▸ **Required action**
Look through the data below and extract, unchanged, the lines from the one that contains "ATOM 10 C CA" to the one that contains "ATOM 38 C CA", both included.

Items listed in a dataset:
────

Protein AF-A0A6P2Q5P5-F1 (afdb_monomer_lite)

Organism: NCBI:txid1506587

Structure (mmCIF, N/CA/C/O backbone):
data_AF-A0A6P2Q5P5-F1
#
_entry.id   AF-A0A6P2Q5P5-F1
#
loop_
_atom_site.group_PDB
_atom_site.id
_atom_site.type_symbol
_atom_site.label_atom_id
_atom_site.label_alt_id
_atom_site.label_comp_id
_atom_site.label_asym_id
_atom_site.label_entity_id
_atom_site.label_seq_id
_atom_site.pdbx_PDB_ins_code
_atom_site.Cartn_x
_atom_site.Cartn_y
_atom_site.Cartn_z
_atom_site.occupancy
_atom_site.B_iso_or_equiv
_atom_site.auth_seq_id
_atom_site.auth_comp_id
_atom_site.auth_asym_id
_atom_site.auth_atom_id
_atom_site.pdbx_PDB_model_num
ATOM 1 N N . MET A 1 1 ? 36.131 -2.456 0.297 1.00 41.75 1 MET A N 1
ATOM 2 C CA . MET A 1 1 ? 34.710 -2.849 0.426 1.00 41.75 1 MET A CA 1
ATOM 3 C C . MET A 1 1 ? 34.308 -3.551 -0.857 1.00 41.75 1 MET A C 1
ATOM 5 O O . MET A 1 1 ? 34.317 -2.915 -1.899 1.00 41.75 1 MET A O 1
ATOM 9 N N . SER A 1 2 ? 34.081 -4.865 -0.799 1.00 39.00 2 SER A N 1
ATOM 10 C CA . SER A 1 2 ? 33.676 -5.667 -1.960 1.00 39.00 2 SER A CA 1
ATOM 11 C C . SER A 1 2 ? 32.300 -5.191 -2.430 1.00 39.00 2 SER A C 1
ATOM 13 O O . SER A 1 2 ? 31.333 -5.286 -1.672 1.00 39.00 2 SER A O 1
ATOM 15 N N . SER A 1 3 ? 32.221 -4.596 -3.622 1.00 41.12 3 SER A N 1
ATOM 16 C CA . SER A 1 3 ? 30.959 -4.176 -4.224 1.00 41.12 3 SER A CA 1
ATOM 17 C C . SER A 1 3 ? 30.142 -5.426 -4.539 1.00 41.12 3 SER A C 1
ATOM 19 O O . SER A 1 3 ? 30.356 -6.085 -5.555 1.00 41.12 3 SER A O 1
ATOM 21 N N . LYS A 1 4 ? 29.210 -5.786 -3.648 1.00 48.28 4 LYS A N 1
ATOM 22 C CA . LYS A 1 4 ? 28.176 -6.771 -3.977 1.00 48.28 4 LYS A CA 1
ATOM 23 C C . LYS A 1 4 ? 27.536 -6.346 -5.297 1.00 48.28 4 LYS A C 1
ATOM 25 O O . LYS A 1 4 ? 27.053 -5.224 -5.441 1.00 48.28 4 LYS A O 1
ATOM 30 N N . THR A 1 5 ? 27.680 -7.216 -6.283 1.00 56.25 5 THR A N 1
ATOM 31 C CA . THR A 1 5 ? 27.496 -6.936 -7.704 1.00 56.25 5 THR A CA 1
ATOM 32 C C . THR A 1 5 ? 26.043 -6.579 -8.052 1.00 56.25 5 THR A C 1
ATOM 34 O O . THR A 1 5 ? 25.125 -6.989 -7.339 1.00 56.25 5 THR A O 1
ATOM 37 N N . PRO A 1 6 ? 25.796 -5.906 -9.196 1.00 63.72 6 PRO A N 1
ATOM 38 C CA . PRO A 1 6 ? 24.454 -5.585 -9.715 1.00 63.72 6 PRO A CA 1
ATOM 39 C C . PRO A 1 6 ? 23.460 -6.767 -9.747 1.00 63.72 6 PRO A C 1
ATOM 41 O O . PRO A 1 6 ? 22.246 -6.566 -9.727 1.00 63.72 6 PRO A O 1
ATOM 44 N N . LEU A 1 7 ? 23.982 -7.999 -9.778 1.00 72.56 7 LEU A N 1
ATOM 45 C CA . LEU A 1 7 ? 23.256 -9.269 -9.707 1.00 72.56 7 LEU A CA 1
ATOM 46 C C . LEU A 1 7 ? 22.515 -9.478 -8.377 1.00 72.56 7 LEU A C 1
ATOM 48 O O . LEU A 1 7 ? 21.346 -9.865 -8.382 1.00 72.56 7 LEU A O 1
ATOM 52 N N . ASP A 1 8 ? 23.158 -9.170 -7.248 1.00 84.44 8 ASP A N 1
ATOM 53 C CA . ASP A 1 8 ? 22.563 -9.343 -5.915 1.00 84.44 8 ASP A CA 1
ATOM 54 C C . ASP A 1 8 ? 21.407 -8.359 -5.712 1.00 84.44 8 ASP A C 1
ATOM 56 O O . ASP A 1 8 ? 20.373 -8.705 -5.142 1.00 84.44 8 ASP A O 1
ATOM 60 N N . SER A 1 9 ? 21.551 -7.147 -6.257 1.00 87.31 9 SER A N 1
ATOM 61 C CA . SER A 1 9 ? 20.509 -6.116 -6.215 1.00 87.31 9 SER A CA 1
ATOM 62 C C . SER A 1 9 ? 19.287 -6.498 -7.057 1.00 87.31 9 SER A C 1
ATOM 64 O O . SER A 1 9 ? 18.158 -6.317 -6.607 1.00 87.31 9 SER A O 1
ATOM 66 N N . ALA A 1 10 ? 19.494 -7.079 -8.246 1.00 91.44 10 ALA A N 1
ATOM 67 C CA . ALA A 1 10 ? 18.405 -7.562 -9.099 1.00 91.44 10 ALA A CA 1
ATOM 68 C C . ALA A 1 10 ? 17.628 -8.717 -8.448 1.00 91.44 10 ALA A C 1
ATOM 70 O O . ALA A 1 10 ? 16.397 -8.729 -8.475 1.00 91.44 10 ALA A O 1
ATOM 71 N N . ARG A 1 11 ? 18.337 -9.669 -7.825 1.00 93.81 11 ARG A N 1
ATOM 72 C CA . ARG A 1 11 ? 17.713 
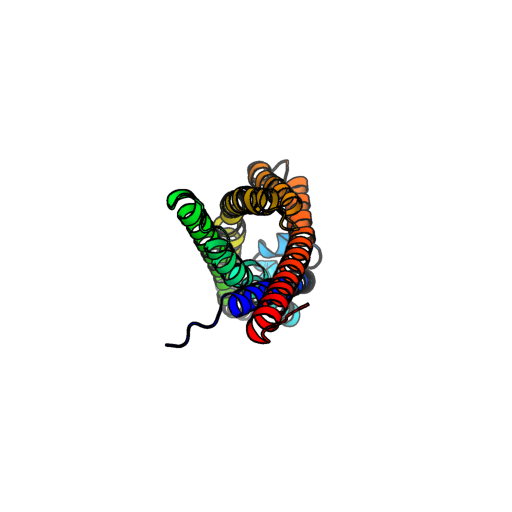-10.787 -7.102 1.00 93.81 11 ARG A CA 1
ATOM 73 C C . ARG A 1 11 ? 16.925 -10.317 -5.891 1.00 93.81 11 ARG A C 1
ATOM 75 O O . ARG A 1 11 ? 15.802 -10.773 -5.694 1.00 93.81 11 ARG A O 1
ATOM 82 N N . PHE A 1 12 ? 17.487 -9.393 -5.114 1.00 95.31 12 PHE A N 1
ATOM 83 C CA . PHE A 1 12 ? 16.802 -8.822 -3.961 1.00 95.31 12 PHE A CA 1
ATOM 84 C C . PHE A 1 12 ? 15.526 -8.087 -4.384 1.00 95.31 12 PHE A C 1
ATOM 86 O O . PHE A 1 12 ? 14.456 -8.420 -3.891 1.00 95.31 12 PHE A O 1
ATOM 93 N N . ALA A 1 13 ? 15.602 -7.197 -5.380 1.00 95.88 13 ALA A N 1
ATOM 94 C CA . ALA A 1 13 ? 14.427 -6.517 -5.929 1.00 95.88 13 ALA A CA 1
ATOM 95 C C . ALA A 1 13 ? 13.372 -7.497 -6.468 1.00 95.88 13 ALA A C 1
ATOM 97 O O . ALA A 1 13 ? 12.176 -7.314 -6.233 1.00 95.88 13 ALA A O 1
ATOM 98 N N . GLY A 1 14 ? 13.809 -8.553 -7.160 1.00 96.50 14 GLY A N 1
ATOM 99 C CA . GLY A 1 14 ? 12.916 -9.565 -7.711 1.00 96.50 14 GLY A CA 1
ATOM 100 C C . GLY A 1 14 ? 12.144 -10.334 -6.638 1.00 96.50 14 GLY A C 1
ATOM 101 O O . GLY A 1 14 ? 10.920 -10.449 -6.723 1.00 96.50 14 GLY A O 1
ATOM 102 N N . TRP A 1 15 ? 12.836 -10.809 -5.601 1.00 98.06 15 TRP A N 1
ATOM 103 C CA . TRP A 1 15 ? 12.198 -11.491 -4.474 1.00 98.06 15 TRP A CA 1
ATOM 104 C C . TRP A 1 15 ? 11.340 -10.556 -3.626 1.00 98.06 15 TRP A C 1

────

▸ **Solution to this problem**
ATOM 10 C CA . SER A 1 2 ? 33.676 -5.667 -1.960 1.00 39.00 2 SER A CA 1
ATOM 11 C C . SER A 1 2 ? 32.300 -5.191 -2.430 1.00 39.00 2 SER A C 1
ATOM 13 O O . SER A 1 2 ? 31.333 -5.286 -1.672 1.00 39.00 2 SER A O 1
ATOM 15 N N . SER A 1 3 ? 32.221 -4.596 -3.622 1.00 41.12 3 SER A N 1
ATOM 16 C CA . SER A 1 3 ? 30.959 -4.176 -4.224 1.00 41.12 3 SER A CA 1
ATOM 17 C C . SER A 1 3 ? 30.142 -5.426 -4.539 1.00 41.12 3 SER A C 1
ATOM 19 O O . SER A 1 3 ? 30.356 -6.085 -5.555 1.00 41.12 3 SER A O 1
ATOM 21 N N . LYS A 1 4 ? 29.210 -5.786 -3.648 1.00 48.28 4 LYS A N 1
ATOM 22 C CA . LYS A 1 4 ? 28.176 -6.771 -3.977 1.00 48.28 4 LYS A CA 1
ATOM 23 C C . LYS A 1 4 ? 27.536 -6.346 -5.297 1.00 48.28 4 LYS A C 1
ATOM 25 O O . LYS A 1 4 ? 27.053 -5.224 -5.441 1.00 48.28 4 LYS A O 1
ATOM 30 N N . THR A 1 5 ? 27.680 -7.216 -6.283 1.00 56.25 5 THR A N 1
ATOM 31 C CA . THR A 1 5 ? 27.496 -6.936 -7.704 1.00 56.25 5 THR A CA 1
ATOM 32 C C . THR A 1 5 ? 26.043 -6.579 -8.052 1.00 56.25 5 THR A C 1
ATOM 34 O O . THR A 1 5 ? 25.125 -6.989 -7.339 1.00 56.25 5 THR A O 1
ATOM 37 N N . PRO A 1 6 ? 25.796 -5.906 -9.196 1.00 63.72 6 PRO A N 1
ATOM 38 C CA . PRO A 1 6 ? 24.454 -5.585 -9.715 1.00 63.72 6 PRO A CA 1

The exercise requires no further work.